Cassie, the Prayer of the Absent

Publié le 1 novembre 2025 à 05:30

1. The Return Without Phoebie

That day, the vet showed us the images without hesitation: tumors everywhere. Not one, not two, but a multitude of black spots that had invaded her tiny body. "It’s widespread," he said, his gaze weary. We stayed there beside her, stroking her ears in silence, feeling her breath grow slower, shallower. "We can ease her pain, but…" He didn’t finish his sentence. He didn’t need to.

We came home without her.

Cassie was there, sitting by the door, as she always did when we went out. But this time, she knew right away. Not because she had seen Phoebie leave. Because she saw our faces. She sensed the absence before we even crossed the threshold. She sniffed the air, paced in circles, let out a hoarse meow, as if calling for her. Then she fell silent. She sat down, her tail wrapped around herself, and waited.

I cried that night, in my room, in the dark. No light, no sound, just the weight of that screaming silence. And that’s where she found me. She entered without a sound, came closer, and looked at me. Not with curiosity. With a gravity I had never seen in her. She placed her paw on my knee, and she understood.

2. Cassie’s Illness

Three weeks later, Cassie started bleeding. Blood in her litter box, on the tiles, as if her body was rejecting what she couldn’t express. The vet talked about cystitis, stress, antibiotics. "She’s allergic to those," I said, remembering past episodes. "We need to change everything: her food, water, environment." We changed everything. But nothing worked.
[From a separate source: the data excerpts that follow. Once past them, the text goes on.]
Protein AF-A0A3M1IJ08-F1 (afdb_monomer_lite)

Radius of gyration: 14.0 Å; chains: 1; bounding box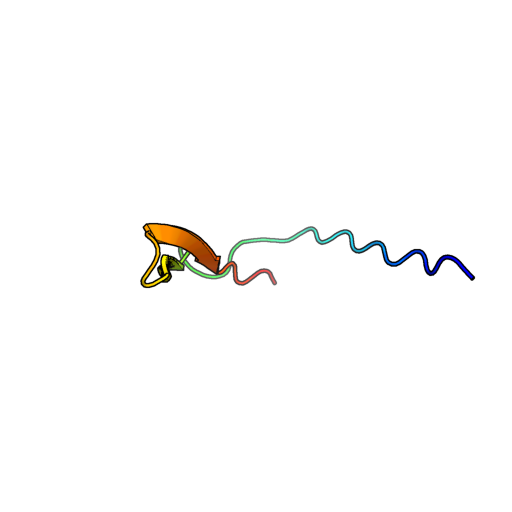: 20×36×29 Å

Sequence (34 aa):
MANFNKVIIAGNLTRDPEVRYTPRGTAIARLSVA

pLDDT: mean 94.19, std 6.66, range [67.56, 97.81]

Foldseek 3Di:
DDDDDDDDDDADFPDDWDWDADPVGDIDTDTDGD

Secondary structure (DSSP, 8-state):
------------BSSPPEEEE-TT--EEEE--B-

Structure (mmCIF, N/CA/C/O backbone):
data_AF-A0A3M1IJ08-F1
#
_entry.id   AF-A0A3M1IJ08-F1
#
loop_
_atom_site.group_PDB
_atom_site.id
_atom_site.type_symbol
_atom_site.label_atom_id
_atom_site.label_alt_id
_atom_site.label_comp_id
_atom_site.label_asym_id
_atom_site.label_entity_id
_atom_site.label_seq_id
_atom_site.pdbx_PDB_ins_code
_atom_site.Cartn_x
_atom_site.Cartn_y
_atom_site.Cartn_z
_atom_site.occupancy
_atom_site.B_iso_or_equiv
_atom_site.auth_seq_id
_atom_site.auth_comp_id
_atom_site.auth_asym_id
_atom_site.auth_atom_id
_atom_site.pdbx_PDB_model_num
ATOM 1 N N . MET A 1 1 ? -8.427 31.576 0.397 1.00 67.56 1 MET A N 1
ATOM 2 C CA . MET A 1 1 ? -7.566 31.241 -0.759 1.00 67.56 1 MET A CA 1
ATOM 3 C C . MET A 1 1 ? -7.467 29.722 -0.829 1.00 67.56 1 MET A C 1
ATOM 5 O O . MET A 1 1 ? -7.005 29.141 0.144 1.00 67.56 1 MET A O 1
ATOM 9 N N . ALA A 1 2 ? -7.968 29.063 -1.876 1.00 74.19 2 ALA A N 1
ATOM 10 C CA . ALA A 1 2 ? -7.859 27.605 -1.986 1.00 74.19 2 ALA A CA 1
ATOM 11 C C . ALA A 1 2 ? -6.465 27.237 -2.517 1.00 74.19 2 ALA A C 1
ATOM 13 O O . ALA A 1 2 ? -6.070 27.719 -3.575 1.00 74.19 2 ALA A O 1
ATOM 14 N N . ASN A 1 3 ? -5.712 26.424 -1.772 1.00 82.75 3 ASN A N 1
ATOM 15 C CA . ASN A 1 3 ? -4.437 25.874 -2.229 1.00 82.75 3 ASN A CA 1
ATOM 16 C C . ASN A 1 3 ? -4.706 24.519 -2.895 1.00 82.75 3 ASN A C 1
ATOM 18 O O . ASN A 1 3 ? -5.330 23.646 -2.291 1.00 82.75 3 ASN A O 1
ATOM 22 N N . PHE A 1 4 ? -4.264 24.365 -4.140 1.00 90.19 4 PHE A N 1
ATOM 23 C CA . PHE A 1 4 ? -4.349 23.109 -4.867 1.00 90.19 4 PHE A CA 1
ATOM 24 C C . PHE A 1 4 ? -2.998 22.396 -4.829 1.00 90.19 4 PHE A C 1
ATOM 26 O O . PHE A 1 4 ? -2.056 22.812 -5.500 1.00 90.19 4 PHE A O 1
ATOM 33 N N . ASN A 1 5 ? -2.925 21.303 -4.068 1.00 91.69 5 ASN A N 1
ATOM 34 C CA . ASN A 1 5 ? -1.741 20.455 -3.988 1.00 91.69 5 ASN A CA 1
ATOM 35 C C . ASN A 1 5 ? -2.054 19.069 -4.569 1.00 91.69 5 ASN A C 1
ATOM 37 O O . ASN A 1 5 ? -2.824 18.303 -3.989 1.00 91.69 5 ASN A O 1
ATOM 41 N N . LYS A 1 6 ? -1.477 18.769 -5.735 1.00 96.31 6 LYS A N 1
ATOM 42 C CA . LYS A 1 6 ? -1.647 17.506 -6.459 1.00 96.31 6 LYS A CA 1
ATOM 43 C C . LYS A 1 6 ? -0.285 16.858 -6.667 1.00 96.31 6 LYS A C 1
ATOM 45 O O . LYS A 1 6 ? 0.629 17.497 -7.179 1.00 96.31 6 LYS A O 1
ATOM 50 N N . VAL A 1 7 ? -0.199 15.568 -6.348 1.00 95.94 7 VAL A N 1
ATOM 51 C CA . VAL A 1 7 ? 0.994 14.743 -6.552 1.00 95.94 7 VAL A CA 1
ATOM 52 C C . VAL A 1 7 ? 0.598 13.481 -7.317 1.00 95.94 7 VAL A C 1
ATOM 54 O O . VAL A 1 7 ? -0.386 12.829 -6.971 1.00 95.94 7 VAL A O 1
ATOM 57 N N . ILE A 1 8 ? 1.355 13.151 -8.364 1.00 96.62 8 ILE A N 1
ATOM 58 C CA . ILE A 1 8 ? 1.239 11.905 -9.132 1.00 96.62 8 ILE A CA 1
ATOM 59 C C . ILE A 1 8 ? 2.609 11.229 -9.071 1.00 96.62 8 ILE A C 1
ATOM 61 O O . ILE A 1 8 ? 3.614 11.866 -9.379 1.00 96.62 8 ILE A O 1
ATOM 65 N N . ILE A 1 9 ? 2.646 9.965 -8.649 1.00 95.62 9 ILE A N 1
ATOM 66 C CA . ILE A 1 9 ? 3.871 9.170 -8.500 1.00 95.62 9 ILE A CA 1
ATOM 67 C C . ILE A 1 9 ? 3.685 7.883 -9.301 1.00 95.62 9 ILE A C 1
ATOM 69 O O . ILE A 1 9 ? 2.659 7.219 -9.159 1.00 95.62 9 ILE A O 1
ATOM 73 N N . ALA A 1 10 ? 4.670 7.540 -10.129 1.00 96.94 10 ALA A N 1
ATOM 74 C CA . ALA A 1 10 ? 4.710 6.305 -10.901 1.00 96.94 10 ALA A CA 1
ATOM 75 C C . ALA A 1 10 ? 6.104 5.689 -10.769 1.00 96.94 10 ALA A C 1
ATOM 77 O O . ALA A 1 10 ? 7.098 6.383 -10.953 1.00 96.94 10 ALA A O 1
ATOM 78 N N . GLY A 1 11 ? 6.159 4.404 -10.437 1.00 96.44 11 GLY A N 1
ATOM 79 C CA . GLY A 1 11 ? 7.398 3.696 -10.149 1.00 96.44 11 GLY A CA 1
ATOM 80 C C . GLY A 1 11 ? 7.111 2.309 -9.588 1.00 96.44 11 GLY A C 1
ATOM 81 O O . GLY A 1 11 ? 5.952 1.898 -9.485 1.00 96.44 11 GLY A O 1
ATOM 82 N N . ASN A 1 12 ? 8.166 1.592 -9.215 1.00 97.62 12 ASN A N 1
ATOM 83 C CA . ASN A 1 12 ? 8.049 0.247 -8.657 1.00 97.62 12 ASN A CA 1
ATOM 84 C C . ASN A 1 12 ? 8.069 0.281 -7.128 1.00 97.62 12 ASN A C 1
ATOM 86 O O . ASN A 1 12 ? 8.759 1.101 -6.517 1.00 97.62 12 ASN A O 1
ATOM 90 N N . LEU A 1 13 ? 7.349 -0.654 -6.504 1.00 97.25 13 LEU A N 1
ATOM 91 C CA . LEU A 1 13 ? 7.495 -0.904 -5.074 1.00 97.25 13 LEU A CA 1
ATOM 92 C C . LEU A 1 13 ? 8.864 -1.533 -4.814 1.00 97.25 13 LEU A C 1
ATOM 94 O O . LEU A 1 13 ? 9.224 -2.543 -5.410 1.00 97.25 13 LEU A O 1
ATOM 98 N N . THR A 1 14 ? 9.627 -0.925 -3.912 1.00 97.25 14 THR A N 1
ATOM 99 C CA . THR A 1 14 ? 10.979 -1.393 -3.550 1.00 97.25 14 THR A CA 1
ATOM 100 C C . THR A 1 14 ? 10.976 -2.441 -2.441 1.00 97.25 14 THR A C 1
ATOM 102 O O . THR A 1 14 ? 12.008 -3.042 -2.151 1.00 97.25 14 THR A O 1
ATOM 105 N N . ARG A 1 15 ? 9.827 -2.628 -1.788 1.00 95.81 15 ARG A N 1
ATOM 106 C CA . ARG A 1 15 ? 9.566 -3.619 -0.743 1.00 95.81 15 ARG A CA 1
ATOM 107 C C . ARG A 1 15 ? 8.061 -3.838 -0.620 1.00 95.81 15 ARG A C 1
ATOM 109 O O . ARG A 1 15 ? 7.278 -3.028 -1.128 1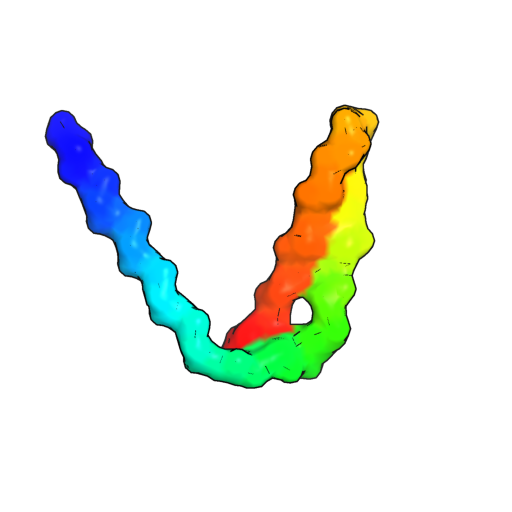.00 95.81 15 ARG A O 1
ATOM 116 N N . ASP A 1 16 ? 7.681 -4.874 0.110 1.00 97.31 16 ASP A N 1
ATOM 117 C CA . ASP A 1 16 ? 6.279 -5.159 0.396 1.00 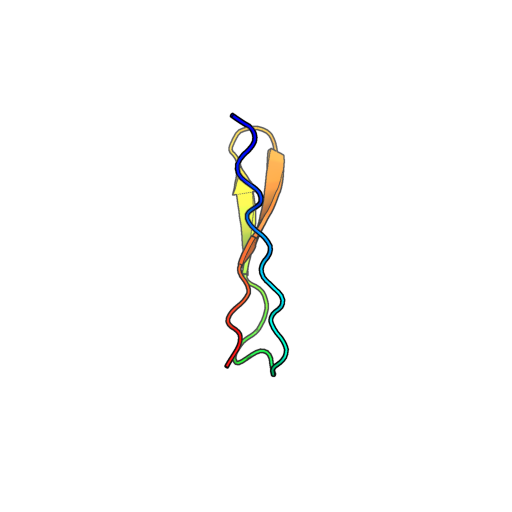97.31 16 ASP A CA 1
ATOM 118 C C . ASP A 1 16 ? 5.610 -4.020 1.191 1.00 97.31 16 ASP A C 1
ATOM 120 O O . ASP A 1 16 ? 6.259 -3.379 2.026 1.00 97.31 16 ASP A O 1
ATOM 124 N N . PRO A 1 17 ? 4.315 -3.742 0.959 1.00 96.25 17 PRO A N 1
ATOM 125 C CA . PRO A 1 17 ? 3.568 -2.766 1.743 1.00 96.25 17 PRO A CA 1
ATOM 126 C C . PRO A 1 17 ? 3.543 -3.115 3.233 1.00 96.25 17 PRO A C 1
ATOM 128 O O . PRO A 1 17 ? 3.131 -4.205 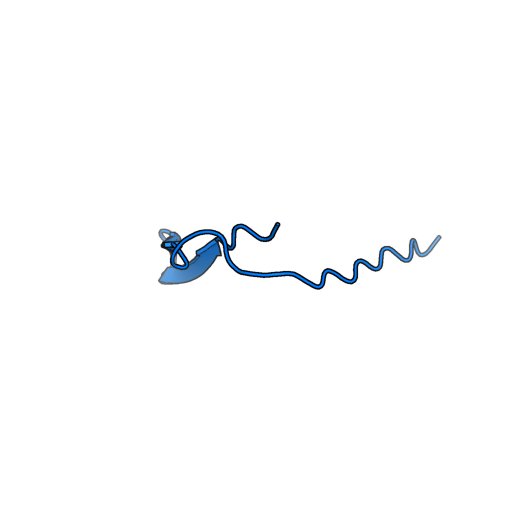3.627 1.00 96.25 17 PRO A O 1
ATOM 131 N N . GLU A 1 18 ? 3.895 -2.153 4.082 1.00 97.25 18 GLU A N 1
ATOM 132 C CA . GLU A 1 18 ? 3.747 -2.314 5.529 1.00 97.25 18 GLU A CA 1
ATOM 133 C C . GLU A 1 18 ? 2.339 -1.881 5.944 1.00 97.25 18 GLU A C 1
ATOM 135 O O . GLU A 1 18 ? 1.983 -0.704 5.814 1.00 97.25 18 GLU A O 1
ATOM 140 N N . VAL A 1 19 ? 1.538 -2.815 6.463 1.00 97.06 19 VAL A N 1
ATOM 141 C CA . VAL A 1 19 ? 0.177 -2.541 6.947 1.00 97.06 19 VAL A CA 1
ATOM 142 C C . VAL A 1 19 ? 0.151 -2.515 8.469 1.00 97.06 19 VAL A C 1
ATOM 144 O O . VAL A 1 19 ? 0.650 -3.419 9.138 1.00 97.06 19 VAL A O 1
ATOM 147 N N . ARG A 1 20 ? -0.436 -1.459 9.031 1.00 96.31 20 ARG A N 1
ATOM 148 C CA . ARG A 1 20 ? -0.580 -1.251 10.476 1.00 96.31 20 ARG A CA 1
ATOM 149 C C . ARG A 1 20 ? -1.973 -0.716 10.778 1.00 96.31 20 ARG A C 1
ATOM 151 O O . ARG A 1 20 ? -2.650 -0.198 9.895 1.00 96.31 20 ARG A O 1
ATOM 158 N N . TYR A 1 21 ? -2.378 -0.795 12.039 1.00 97.81 21 TYR A N 1
ATOM 159 C CA . TYR A 1 21 ? -3.652 -0.253 12.498 1.00 97.81 21 TYR A CA 1
ATOM 160 C C . TYR A 1 21 ? -3.419 0.837 13.536 1.00 97.81 21 TYR A C 1
ATOM 162 O O . TYR A 1 21 ? -2.523 0.734 14.377 1.00 97.81 21 TYR A O 1
ATOM 170 N N . THR A 1 22 ? -4.222 1.897 13.481 1.00 96.81 22 THR A N 1
ATOM 171 C CA . THR A 1 22 ? -4.281 2.877 14.569 1.00 96.81 22 THR A CA 1
ATOM 172 C C . THR A 1 22 ? -4.916 2.242 15.811 1.00 96.81 22 THR A C 1
ATOM 174 O O . THR A 1 22 ? -5.645 1.257 15.688 1.00 96.81 22 THR A O 1
ATOM 177 N N . PRO A 1 23 ? -4.753 2.835 17.009 1.00 96.06 23 PRO A N 1
ATOM 178 C CA . PRO A 1 23 ? -5.469 2.378 18.204 1.00 96.06 23 PRO A CA 1
ATOM 179 C C . PRO A 1 23 ? -6.999 2.385 18.055 1.00 96.06 23 PRO A C 1
ATOM 181 O O . PRO A 1 23 ? -7.694 1.679 18.773 1.00 96.06 23 PRO A O 1
ATOM 184 N N . ARG A 1 24 ? -7.530 3.178 17.113 1.00 95.88 24 ARG A N 1
ATOM 185 C CA . ARG A 1 24 ? -8.961 3.237 16.779 1.00 95.88 24 ARG A CA 1
ATOM 186 C C . ARG A 1 24 ? -9.362 2.250 15.670 1.00 95.88 24 ARG A C 1
ATOM 188 O O . ARG A 1 24 ? -10.481 2.323 15.179 1.00 95.88 24 ARG A O 1
ATOM 195 N N . GLY A 1 25 ? -8.458 1.359 15.253 1.00 95.25 25 GLY A N 1
ATOM 196 C CA . GLY A 1 25 ? -8.714 0.300 14.273 1.00 95.25 25 GLY A CA 1
ATOM 197 C C . GLY A 1 25 ? -8.637 0.726 12.804 1.00 95.25 25 GLY A C 1
ATOM 198 O O . GLY A 1 25 ? -8.976 -0.059 11.925 1.00 95.25 25 GLY A O 1
ATOM 199 N N . THR A 1 26 ? -8.191 1.945 12.493 1.00 97.69 26 THR A N 1
ATOM 200 C CA . THR A 1 26 ? -8.053 2.398 11.098 1.00 97.69 26 THR A CA 1
ATOM 201 C C . THR A 1 26 ? -6.818 1.772 10.456 1.00 97.69 26 THR A C 1
ATOM 203 O O . THR A 1 26 ? -5.721 1.910 10.996 1.00 97.69 26 THR A O 1
ATOM 206 N N . ALA A 1 27 ? -6.982 1.122 9.3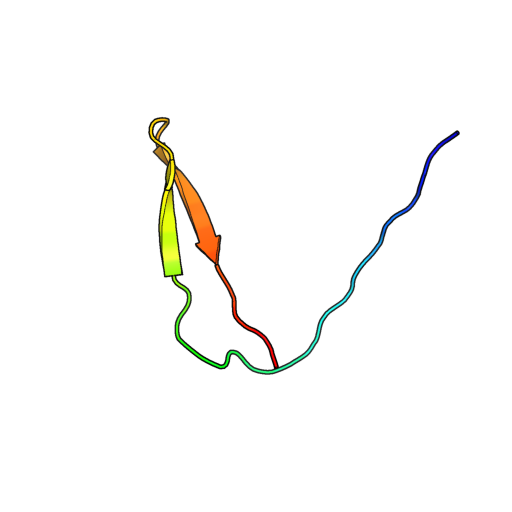03 1.00 97.44 27 ALA A N 1
ATOM 207 C CA . ALA A 1 27 ? -5.868 0.571 8.537 1.00 97.44 27 ALA A CA 1
ATOM 208 C C . ALA A 1 27 ? -5.015 1.684 7.903 1.00 97.44 27 ALA A C 1
ATOM 210 O O . ALA A 1 27 ? -5.540 2.648 7.347 1.00 97.44 27 ALA A O 1
ATOM 211 N N . ILE A 1 28 ? -3.695 1.526 7.969 1.00 97.12 28 ILE A N 1
ATOM 212 C CA . ILE A 1 28 ? -2.690 2.396 7.357 1.00 97.12 28 ILE A CA 1
ATOM 213 C C . ILE A 1 28 ? -1.735 1.511 6.560 1.00 97.12 28 ILE A C 1
ATOM 215 O O . ILE A 1 28 ? -1.206 0.543 7.102 1.00 97.12 28 ILE A O 1
ATOM 219 N N . ALA A 1 29 ? -1.475 1.876 5.305 1.00 97.25 29 ALA A N 1
ATOM 220 C CA . ALA A 1 29 ? -0.466 1.237 4.465 1.00 97.25 29 ALA A CA 1
ATOM 221 C C . ALA A 1 29 ? 0.691 2.206 4.187 1.00 97.25 29 ALA A C 1
ATOM 223 O O . ALA A 1 29 ? 0.463 3.368 3.839 1.00 97.25 29 ALA A O 1
ATOM 224 N N . ARG A 1 30 ? 1.934 1.733 4.318 1.00 96.75 30 ARG A N 1
ATOM 225 C CA . ARG A 1 30 ? 3.140 2.467 3.920 1.00 96.75 30 ARG A CA 1
ATOM 2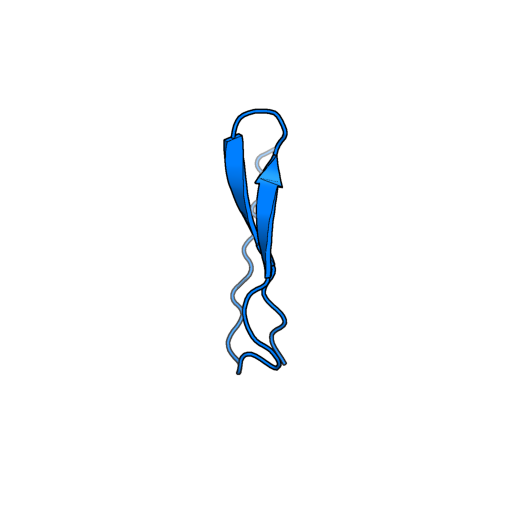26 C C . ARG A 1 30 ? 3.722 1.843 2.657 1.00 96.75 30 ARG A C 1
ATOM 228 O O . ARG A 1 30 ? 4.039 0.658 2.638 1.00 96.75 30 ARG A O 1
ATOM 235 N N . LEU A 1 31 ? 3.885 2.663 1.622 1.00 97.50 31 LEU A N 1
ATOM 236 C CA . LEU A 1 31 ? 4.461 2.268 0.337 1.00 97.50 31 LEU A CA 1
ATOM 237 C C . LEU A 1 31 ? 5.821 2.946 0.160 1.00 97.50 31 LEU A C 1
ATOM 239 O O . LEU A 1 31 ? 5.975 4.121 0.487 1.00 97.50 31 LEU A O 1
ATOM 243 N N . SER A 1 32 ? 6.805 2.205 -0.350 1.00 97.12 32 SER A N 1
ATOM 244 C CA . SER A 1 32 ? 8.111 2.746 -0.746 1.00 97.12 32 SER A CA 1
ATOM 245 C C . SER A 1 32 ? 8.252 2.626 -2.259 1.00 97.12 32 SER A C 1
ATOM 247 O O . SER A 1 32 ? 8.441 1.519 -2.764 1.00 97.12 32 SER A O 1
ATOM 249 N N . VAL A 1 33 ? 8.146 3.751 -2.963 1.00 96.25 33 VAL A N 1
ATOM 250 C CA . VAL A 1 33 ? 8.219 3.828 -4.431 1.00 96.25 33 VAL A CA 1
ATOM 251 C C . VAL A 1 33 ? 9.577 4.410 -4.829 1.00 96.25 33 VAL A C 1
ATOM 253 O O . VAL A 1 33 ? 10.003 5.386 -4.209 1.00 96.25 33 VAL A O 1
ATOM 256 N N . ALA A 1 34 ? 10.251 3.781 -5.797 1.00 87.12 34 ALA A N 1
ATOM 257 C CA . ALA A 1 34 ? 11.460 4.311 -6.442 1.00 87.12 34 ALA A CA 1
ATOM 258 C C . ALA A 1 34 ? 11.114 5.196 -7.640 1.00 87.12 34 ALA A C 1
ATOM 260 O O . ALA A 1 34 ? 10.135 4.850 -8.343 1.00 87.12 34 ALA A O 1
#

Because Cassie wasn’t just sick. She was grieving.

She wandered through the house, nose to the ground, searching for a scent, a trace. She refused to eat. She flinched at the slightest noise. And then, one evening, she sat in front of Phoebie’s room—the room we still hadn’t cleared out—and she meowed. Not a normal meow. A cry. A sound that sent chills down my spine.

That’s when I realized: she wasn’t crying with tears. She was crying with her body.

3. Mantras as a Last Resort

I don’t believe in miracles. But I believe in presence.

I started sitting with her in the evenings, in silence. Not to heal her. To be there. I began to sing—mantras, prayers, those wordless sounds that rise from the gut and soothe what cannot be soothed. At first, Cassie listened, ears perked, eyes half-closed. Then, little by little, she began to respond.

When I chanted "Om Namah Shivaya", she would curl up against me, her fur vibrating, as if each syllable was a caress. When I whispered "Lokah Samastah Sukhino Bhavantu", she would lift her paw, as if trying to touch the words. And sometimes, she would stare into the empty space, as if she saw something.

As if she were talking to Phoebie.

One day, I felt her body relax against mine. Not because she was getting better. Because she had found a way to say what she couldn’t express. The episodes became less frequent. Not thanks to medicine. Thanks to this: those moments when, together, we sent a message somewhere.

4. The X-Rays, the Tumors, and What Remains

I remember the X-ray images. Those tumors that had eaten away at Phoebie from the inside. I remember the vet looking at us, helpless. "There’s nothing more we can do." I remember coming home, Cassie waiting for us, her eyes asking: "Where is she?"

Today, Cassie no longer has cystitis. Not because time has erased everything. But because together, we found a way to live with what we’ve lost.

She still sleeps near the door of Phoebie’s room. She spends hours there, as if keeping watch. And sometimes, when I sing, she turns her head toward that corner of the room, as if listening for an answer.

5. What Cassie Taught Me

  • Animals know. They know when something is broken. They know when to be silent. They know when to pray.
  • They don’t heal. They transform pain into something else—into presence, into ritual, into love that never dies.
  • Phoebie is no longer here. But Cassie still talks to her. Through mantras. Through silence. Through the bond that doesn’t break, even when death comes between us.